Pregnancy/breast-feeding precautions: Inform prescriber if you are or intend to become pregnant. Consult prescriber if breast-feeding.
Dental Health: Effects on Dental Treatment
No significant effects or complications reported
Dental Health: Vasoconstrictor/Local Anesthetic Precautions
No information available to require special precautions
Mental Health: Effects on Mental Status
None reported
Mental Health: Effects on Psychiatric Treatment
None reported
Oncology: Emetic Potential
Very low (<10%)
Oncology: Vesicant
No
Dosage Forms
Injection, solution [preservative free]: 50 mg ± 10 mg/mL (50 mL) [contains human albumin and sucrose]
References
Levinson ML and Jacobson PA, "Treatment and Prophylaxis of Cytomegalovirus Disease,"Pharmacotherapy, 1992, 12(4):300-18.
Reed EC, Bowden RA, Dandliker PS, et al, "Efficacy of Cytomegalovirus Immunoglobulin in Marrow Transplant Recipients With Cytomegalovirus Pneumonia,"J Infect Dis, 1987, 156:641-5.
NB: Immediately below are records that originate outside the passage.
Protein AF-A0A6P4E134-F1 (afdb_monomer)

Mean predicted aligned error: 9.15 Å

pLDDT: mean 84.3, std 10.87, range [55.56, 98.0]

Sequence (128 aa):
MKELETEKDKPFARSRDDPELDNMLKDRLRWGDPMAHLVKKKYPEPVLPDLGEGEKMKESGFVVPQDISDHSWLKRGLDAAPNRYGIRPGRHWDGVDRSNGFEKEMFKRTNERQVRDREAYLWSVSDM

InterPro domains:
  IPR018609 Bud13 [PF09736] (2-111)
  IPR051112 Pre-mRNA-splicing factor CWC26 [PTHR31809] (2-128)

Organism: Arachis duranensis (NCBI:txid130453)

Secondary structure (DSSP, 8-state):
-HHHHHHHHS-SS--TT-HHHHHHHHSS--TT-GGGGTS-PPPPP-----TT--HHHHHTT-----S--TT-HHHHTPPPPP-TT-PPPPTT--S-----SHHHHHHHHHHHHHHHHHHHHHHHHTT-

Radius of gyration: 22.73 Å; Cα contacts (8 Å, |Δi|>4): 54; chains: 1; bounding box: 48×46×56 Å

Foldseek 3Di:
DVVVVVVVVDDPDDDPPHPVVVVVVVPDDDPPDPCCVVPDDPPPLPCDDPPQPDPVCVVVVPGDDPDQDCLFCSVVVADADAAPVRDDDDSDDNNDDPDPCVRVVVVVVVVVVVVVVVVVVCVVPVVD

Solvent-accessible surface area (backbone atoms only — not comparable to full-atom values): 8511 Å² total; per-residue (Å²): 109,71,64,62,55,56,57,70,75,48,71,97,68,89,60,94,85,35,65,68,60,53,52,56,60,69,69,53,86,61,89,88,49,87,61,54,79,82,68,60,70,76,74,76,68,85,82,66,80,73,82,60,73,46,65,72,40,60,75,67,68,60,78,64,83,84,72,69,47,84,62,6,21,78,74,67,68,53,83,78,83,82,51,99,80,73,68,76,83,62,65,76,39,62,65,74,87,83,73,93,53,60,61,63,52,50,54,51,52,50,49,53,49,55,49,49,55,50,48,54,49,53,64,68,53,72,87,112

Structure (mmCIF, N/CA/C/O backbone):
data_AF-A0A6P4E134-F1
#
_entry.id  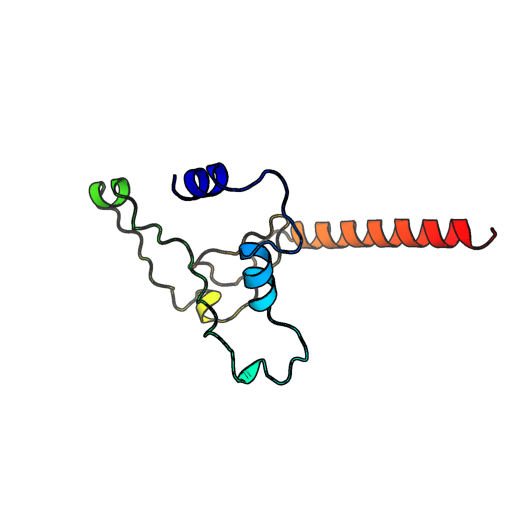 AF-A0A6P4E134-F1
#
loop_
_atom_site.group_PDB
_atom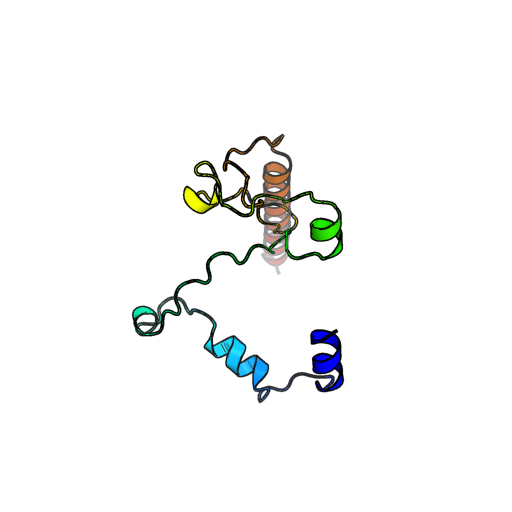_site.id
_atom_site.type_symbol
_atom_site.label_atom_id
_atom_site.label_alt_id
_atom_site.label_comp_id
_atom_site.label_asym_id
_atom_site.label_entity_id
_atom_site.label_seq_id
_atom_site.pdbx_PDB_ins_code
_atom_site.Cartn_x
_atom_site.Cartn_y
_atom_site.Cartn_z
_atom_site.occupancy
_atom_site.B_iso_or_equiv
_atom_site.auth_seq_id
_atom_site.auth_comp_id
_atom_site.auth_asym_id
_atom_site.auth_atom_id
_atom_site.pdbx_PDB_model_num
ATOM 1 N N . MET A 1 1 ? -6.566 -7.116 24.847 1.00 63.50 1 MET A N 1
ATOM 2 C CA . MET A 1 1 ? -7.089 -8.145 25.778 1.00 63.50 1 MET A CA 1
ATOM 3 C C . MET A 1 1 ? -8.052 -9.095 25.083 1.00 63.50 1 MET A C 1
ATOM 5 O O . MET A 1 1 ? -7.799 -10.285 25.129 1.00 63.50 1 MET A O 1
ATOM 9 N N . LYS A 1 2 ? -9.071 -8.595 24.371 1.00 75.12 2 LYS A N 1
ATOM 10 C CA . LYS A 1 2 ? -10.052 -9.434 23.663 1.00 75.12 2 LYS A CA 1
ATOM 11 C C . LYS A 1 2 ? -9.454 -10.345 22.576 1.00 75.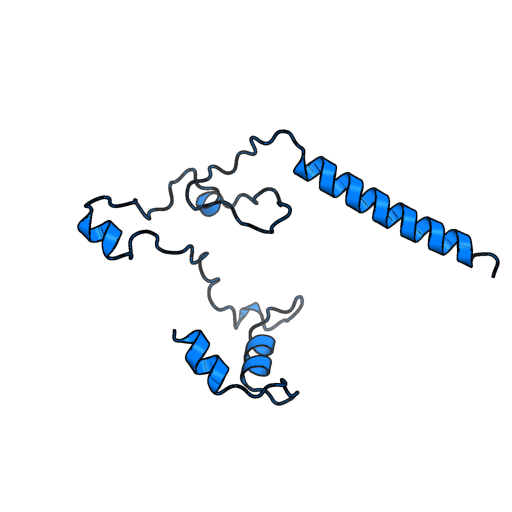12 2 LYS A C 1
ATOM 13 O O . LYS A 1 2 ? -9.838 -11.500 22.485 1.00 75.12 2 LYS A O 1
ATOM 18 N N . GLU A 1 3 ? -8.487 -9.856 21.795 1.00 79.00 3 GLU A N 1
ATOM 19 C CA . GLU A 1 3 ? -7.770 -10.689 20.808 1.00 79.00 3 GLU A CA 1
ATOM 20 C C . GLU A 1 3 ? -7.026 -11.843 21.492 1.00 79.00 3 GLU A C 1
ATOM 22 O O . GLU A 1 3 ? -7.252 -13.001 21.150 1.00 79.00 3 GLU A O 1
ATOM 27 N N . LEU A 1 4 ? -6.293 -11.537 22.568 1.00 85.06 4 LEU A N 1
ATOM 28 C CA . LEU A 1 4 ? -5.545 -12.516 23.360 1.00 85.06 4 LEU A CA 1
ATOM 29 C C . LEU A 1 4 ? -6.434 -13.638 23.922 1.00 85.06 4 LEU A C 1
ATOM 31 O O . LEU A 1 4 ? -6.000 -14.779 24.036 1.00 85.06 4 LEU A O 1
ATOM 35 N N . GLU A 1 5 ? -7.671 -13.316 24.305 1.00 86.06 5 GLU A N 1
ATOM 36 C CA . GLU A 1 5 ? -8.661 -14.301 24.757 1.00 86.06 5 GLU A CA 1
ATOM 37 C C . GLU A 1 5 ? -9.124 -15.189 23.600 1.00 86.06 5 GLU A C 1
ATOM 39 O O . GLU A 1 5 ? -9.100 -16.407 23.728 1.00 86.06 5 GLU A O 1
ATOM 44 N N . THR A 1 6 ? -9.439 -14.605 22.440 1.00 84.81 6 THR A N 1
ATOM 45 C CA . THR A 1 6 ? -9.815 -15.398 21.258 1.00 84.81 6 THR A CA 1
ATOM 46 C C . THR A 1 6 ? -8.671 -16.272 20.744 1.00 84.81 6 THR A C 1
ATOM 48 O O . THR A 1 6 ? -8.913 -17.345 20.207 1.00 84.81 6 THR A O 1
ATOM 51 N N . GLU A 1 7 ? -7.420 -15.842 20.904 1.00 85.06 7 GLU A N 1
ATOM 52 C CA . GLU A 1 7 ? -6.237 -16.593 20.477 1.00 85.06 7 GLU A CA 1
ATOM 53 C C . GLU A 1 7 ? -5.912 -17.763 21.402 1.00 85.06 7 GLU A C 1
ATOM 55 O O . GLU A 1 7 ? -5.364 -18.758 20.935 1.00 85.06 7 GLU A O 1
ATOM 60 N N . LYS A 1 8 ? -6.291 -17.683 22.683 1.00 89.19 8 LYS A N 1
ATOM 61 C CA . LYS A 1 8 ? -6.183 -18.811 23.620 1.00 89.19 8 LYS A CA 1
ATOM 62 C C . LYS A 1 8 ? -7.088 -19.978 23.239 1.00 89.19 8 LYS A C 1
ATOM 64 O O . LYS A 1 8 ? -6.692 -21.124 23.428 1.00 89.19 8 LYS A O 1
ATOM 69 N N . ASP A 1 9 ? -8.271 -19.681 22.708 1.00 87.38 9 ASP A N 1
ATOM 70 C CA . ASP A 1 9 ? -9.262 -20.694 22.337 1.00 87.38 9 ASP A CA 1
ATOM 71 C C . ASP A 1 9 ? -9.030 -21.267 20.926 1.00 87.38 9 ASP A C 1
ATOM 73 O O . ASP A 1 9 ? -9.587 -22.309 20.572 1.00 87.38 9 ASP A O 1
ATOM 77 N N . LYS A 1 10 ? -8.205 -20.608 20.099 1.00 88.06 10 LYS A N 1
ATOM 78 C CA . LYS A 1 10 ? -7.929 -21.046 18.725 1.00 88.06 10 LYS A CA 1
ATOM 79 C C . LYS A 1 10 ? -6.964 -22.238 18.693 1.00 88.06 10 LYS A C 1
ATOM 81 O O . LYS A 1 10 ? -5.961 -22.250 19.407 1.00 88.06 10 LYS A O 1
ATOM 86 N N . PRO A 1 11 ? -7.207 -23.234 17.820 1.00 89.81 11 PRO A N 1
ATOM 87 C CA . PRO A 1 11 ? -6.258 -24.318 17.608 1.00 89.81 11 PRO A CA 1
ATOM 88 C C . PRO A 1 11 ? -4.959 -23.793 16.978 1.00 89.81 11 PRO A C 1
ATOM 90 O O . PRO A 1 11 ? -4.963 -22.822 16.223 1.00 89.81 11 PRO A O 1
ATOM 93 N N . PHE A 1 12 ? -3.843 -24.482 17.239 1.00 88.50 12 PHE A N 1
ATOM 94 C CA . PHE A 1 12 ? -2.516 -24.083 16.746 1.00 88.50 12 PHE A CA 1
ATOM 95 C C . PHE A 1 12 ? -2.431 -23.996 15.211 1.00 88.50 12 PHE A C 1
ATOM 97 O O . PHE A 1 12 ? -1.761 -23.117 14.672 1.00 88.50 12 PHE A O 1
ATOM 104 N N . ALA A 1 13 ? -3.113 -24.898 14.501 1.00 91.25 13 ALA A N 1
ATOM 105 C CA . ALA A 1 13 ? -3.149 -24.930 13.043 1.00 91.25 13 ALA A CA 1
ATOM 106 C C . ALA A 1 13 ? -4.565 -24.652 12.524 1.00 91.25 13 ALA A C 1
ATOM 108 O O . ALA A 1 13 ? -5.544 -25.181 13.052 1.00 91.25 13 ALA A O 1
ATOM 109 N N . ARG A 1 14 ? -4.667 -23.864 11.447 1.00 88.94 14 ARG A N 1
ATOM 110 C CA . ARG A 1 14 ? -5.932 -23.634 10.735 1.00 88.94 14 AR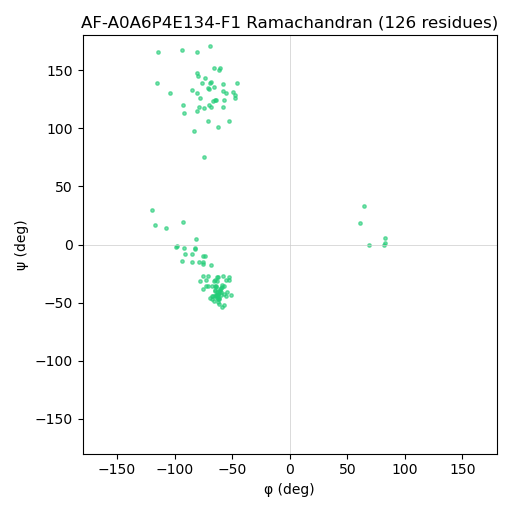G A CA 1
ATOM 111 C C . ARG A 1 14 ? -6.225 -24.802 9.798 1.00 88.94 14 ARG A C 1
ATOM 113 O O . ARG A 1 14 ? -5.359 -25.194 9.017 1.00 88.94 14 ARG A O 1
ATOM 120 N N . SER A 1 15 ? -7.442 -25.339 9.868 1.00 90.50 15 SER A N 1
ATOM 121 C CA . SER A 1 15 ? -7.923 -26.384 8.956 1.00 90.50 15 SER A CA 1
ATOM 122 C C . SER A 1 15 ? -8.674 -25.773 7.770 1.00 90.50 15 SER A C 1
ATOM 124 O O . SER A 1 15 ? -9.035 -24.597 7.781 1.00 90.50 15 SER A O 1
ATOM 126 N N . ARG A 1 16 ? -8.943 -26.584 6.742 1.00 91.19 16 ARG A N 1
ATOM 127 C CA . ARG A 1 16 ? -9.796 -26.198 5.607 1.00 91.19 16 ARG A CA 1
ATOM 128 C C . ARG A 1 16 ? -11.206 -25.810 6.062 1.00 91.19 16 ARG A C 1
ATOM 130 O O . ARG A 1 16 ? -11.801 -24.913 5.479 1.00 91.19 16 ARG A O 1
ATOM 137 N N . ASP A 1 17 ? -11.706 -26.481 7.094 1.00 89.56 17 ASP A N 1
ATOM 138 C CA . ASP A 1 17 ? -13.080 -26.334 7.577 1.00 89.56 17 ASP A CA 1
ATOM 139 C C . ASP A 1 17 ? -13.191 -25.275 8.706 1.00 89.56 17 ASP A C 1
ATOM 141 O O . ASP A 1 17 ? -14.142 -25.283 9.483 1.00 89.56 17 ASP A O 1
ATOM 145 N N . ASP A 1 18 ? -12.202 -24.375 8.824 1.00 92.06 18 ASP A N 1
ATOM 146 C CA . ASP A 1 18 ? -12.193 -23.271 9.793 1.00 92.06 18 ASP A CA 1
ATOM 147 C C . ASP A 1 18 ? -13.285 -22.230 9.446 1.00 92.06 18 ASP A C 1
ATOM 149 O O . ASP A 1 18 ? -13.229 -21.610 8.375 1.00 92.06 18 ASP A O 1
ATOM 153 N N . PRO A 1 19 ? -14.275 -22.004 10.333 1.00 90.56 19 PRO A N 1
ATOM 154 C CA . PRO A 1 19 ? -15.384 -21.096 10.060 1.00 90.56 19 PRO A CA 1
ATOM 155 C C . PRO A 1 19 ? -14.945 -19.630 9.940 1.00 90.56 19 PRO A C 1
ATOM 157 O O . PRO A 1 19 ? -15.556 -18.877 9.180 1.00 90.56 19 PRO A O 1
ATOM 160 N N . GLU A 1 20 ? -13.895 -19.197 10.649 1.00 89.31 20 GLU A N 1
ATOM 161 C CA . GLU A 1 20 ? -13.389 -17.823 10.523 1.00 89.31 20 GLU A CA 1
ATOM 162 C C . GLU A 1 20 ? -12.784 -17.599 9.135 1.00 89.31 20 GLU A C 1
ATOM 164 O O . GLU A 1 20 ? -13.071 -16.594 8.478 1.00 89.31 20 GLU A O 1
ATOM 169 N N . LEU A 1 21 ? -11.986 -18.561 8.660 1.00 89.31 21 LEU A N 1
ATOM 170 C CA . LEU A 1 21 ? -11.364 -18.510 7.340 1.00 89.31 21 LEU A CA 1
ATOM 171 C C . LEU A 1 21 ? -12.413 -18.510 6.223 1.00 89.31 21 LEU A C 1
ATOM 173 O O . LEU A 1 21 ? -12.300 -17.724 5.281 1.00 89.31 21 LEU A O 1
ATOM 177 N N . ASP A 1 22 ? -13.433 -19.362 6.329 1.00 92.25 22 ASP A N 1
ATOM 178 C CA . ASP A 1 22 ? -14.511 -19.439 5.342 1.00 92.25 22 ASP A CA 1
ATOM 179 C C . ASP A 1 22 ? -15.306 -18.124 5.268 1.00 92.25 22 ASP A C 1
ATOM 181 O O . ASP A 1 22 ? -15.532 -17.586 4.181 1.00 92.25 22 ASP A O 1
ATOM 185 N N . ASN A 1 23 ? -15.631 -17.525 6.418 1.00 91.06 23 ASN A N 1
ATOM 186 C CA . ASN A 1 23 ? -16.276 -16.211 6.470 1.00 91.06 23 ASN A CA 1
ATOM 187 C C . ASN A 1 23 ? -15.399 -15.117 5.839 1.00 91.06 23 ASN A C 1
ATOM 189 O O . ASN A 1 23 ? -15.875 -14.356 4.993 1.00 91.06 23 ASN A O 1
ATOM 193 N N . MET A 1 24 ? -14.101 -15.084 6.162 1.00 88.38 24 MET A N 1
ATOM 194 C CA . MET A 1 24 ? -13.156 -14.149 5.542 1.00 88.38 24 MET A CA 1
ATOM 195 C C . MET A 1 24 ? -13.076 -14.321 4.021 1.00 88.38 24 MET A C 1
ATOM 197 O O . MET A 1 24 ? -12.919 -13.335 3.305 1.00 88.38 24 MET A O 1
ATOM 201 N N . LEU A 1 25 ? -13.140 -15.553 3.505 1.00 88.88 25 LEU A N 1
ATOM 202 C CA . LEU A 1 25 ? -13.100 -15.835 2.066 1.00 88.88 25 LEU A CA 1
ATOM 203 C C . LEU A 1 25 ? -14.396 -15.441 1.352 1.00 88.88 25 LEU A C 1
ATOM 205 O O . LEU A 1 25 ? -14.326 -14.984 0.208 1.00 88.88 25 LEU A O 1
ATOM 209 N N . LYS A 1 26 ? -15.547 -15.603 2.014 1.00 87.19 26 LYS A N 1
ATOM 210 C CA . LYS A 1 26 ? -16.865 -15.173 1.522 1.00 87.19 26 LYS A CA 1
ATOM 211 C C . LYS A 1 26 ? -16.988 -13.653 1.441 1.00 87.19 26 LYS A C 1
ATOM 213 O O . LYS A 1 26 ? -17.587 -13.151 0.498 1.00 87.19 26 LYS A O 1
ATOM 218 N N . ASP A 1 27 ? -16.381 -12.927 2.378 1.00 85.88 27 ASP A N 1
ATOM 219 C CA . ASP A 1 27 ? -16.398 -11.459 2.394 1.00 85.88 27 ASP A CA 1
ATOM 220 C C . ASP A 1 27 ? -15.469 -10.811 1.346 1.00 85.88 27 ASP A C 1
ATOM 222 O O . ASP A 1 27 ? -15.589 -9.616 1.064 1.00 85.88 27 ASP A O 1
ATOM 226 N N . ARG A 1 28 ? -14.534 -11.561 0.741 1.00 85.69 28 ARG A N 1
ATOM 227 C CA . ARG A 1 28 ? -13.632 -11.012 -0.286 1.00 85.69 28 ARG A CA 1
ATOM 228 C C . ARG A 1 28 ? -14.406 -10.632 -1.541 1.00 85.69 28 ARG A C 1
ATOM 230 O O . ARG A 1 28 ? -14.996 -11.483 -2.204 1.00 85.69 28 ARG A O 1
ATOM 237 N N . LEU A 1 29 ? -14.279 -9.370 -1.943 1.00 83.75 29 LEU A N 1
ATOM 238 C CA . LEU A 1 29 ? -14.752 -8.918 -3.245 1.00 83.75 29 LEU A CA 1
ATOM 239 C C . LEU A 1 29 ? -13.954 -9.613 -4.358 1.00 83.75 29 LEU A C 1
ATOM 241 O O . LEU A 1 29 ? -12.725 -9.521 -4.401 1.00 83.75 29 LEU A O 1
ATOM 245 N N . ARG A 1 30 ? -14.655 -10.289 -5.272 1.00 86.94 30 ARG A N 1
ATOM 246 C CA . ARG A 1 30 ? -14.061 -10.927 -6.451 1.00 86.94 30 ARG A CA 1
ATOM 247 C C . ARG A 1 30 ? -14.351 -10.097 -7.689 1.00 86.94 30 ARG A C 1
ATOM 249 O O . ARG A 1 30 ? -15.488 -9.705 -7.944 1.00 86.94 30 ARG A O 1
ATOM 256 N N . TRP A 1 31 ? -13.304 -9.828 -8.458 1.00 87.31 31 TRP A N 1
ATOM 257 C CA . TRP A 1 31 ? -13.456 -9.151 -9.736 1.00 87.31 31 TRP A CA 1
ATOM 258 C C . TRP A 1 31 ? -14.232 -10.044 -10.716 1.00 87.31 31 TRP A C 1
ATOM 260 O O . TRP A 1 31 ? -13.969 -11.243 -10.794 1.00 87.31 31 TRP A O 1
ATOM 270 N N . GLY A 1 32 ? -15.189 -9.460 -11.442 1.00 88.88 32 GLY A N 1
ATOM 271 C CA . GLY A 1 32 ? -16.011 -10.170 -12.429 1.00 88.88 32 GLY A CA 1
ATOM 272 C C . GLY A 1 32 ? -17.221 -10.932 -11.874 1.00 88.88 32 GLY A C 1
ATOM 273 O O . GLY A 1 32 ? -17.887 -11.618 -12.642 1.00 88.88 32 GLY A O 1
ATOM 274 N N . ASP A 1 33 ? -17.538 -10.821 -10.579 1.00 89.69 33 ASP A N 1
ATOM 275 C CA . ASP A 1 33 ? -18.747 -11.435 -10.016 1.00 89.69 33 ASP A CA 1
ATOM 276 C C . ASP A 1 33 ? -20.015 -10.647 -10.429 1.00 89.69 33 ASP A C 1
ATOM 278 O O . ASP A 1 33 ? -20.156 -9.474 -10.056 1.00 89.69 33 ASP A O 1
ATOM 282 N N . PRO A 1 34 ? -20.962 -11.258 -11.172 1.00 89.94 34 PRO A N 1
ATOM 283 C CA . PRO A 1 34 ? -22.195 -10.588 -11.587 1.00 89.94 34 PRO A CA 1
ATOM 284 C C . PRO A 1 34 ? -23.086 -10.189 -10.400 1.00 89.94 34 PRO A C 1
ATOM 286 O O . PRO A 1 34 ? -23.806 -9.193 -10.483 1.00 89.94 34 PRO A O 1
ATOM 289 N N . MET A 1 35 ? -23.013 -10.911 -9.278 1.00 88.56 35 MET A N 1
ATOM 290 C CA . MET A 1 35 ? -23.812 -10.651 -8.078 1.00 88.56 35 MET A CA 1
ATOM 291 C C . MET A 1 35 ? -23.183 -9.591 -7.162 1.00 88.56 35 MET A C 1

Reed EC, Bowden RA, Dandliker PS, et al, "Treatment of Cytomegalovirus Pneumonia With Ganciclovir and Intravenous Cytomegalovirus Immunoglobulin in Patients With Bone Marrow Transplants,"Ann Intern Med, 1988, 109:783-8.
"Renal Insufficiency and Failure Associated With Immune Globulin Intravenous Therapy - United States, 1985-1998."MMWR Morb Mortal Wkly Rep, 1999, 48(24):518-21.
Snydman DR, "Cytomegalovirus Immunoglobulins in the Prevention and Treatment of Cytomegalovirus Disease,"Rev Infect Dis, 1990, 12(Suppl 7):839-48.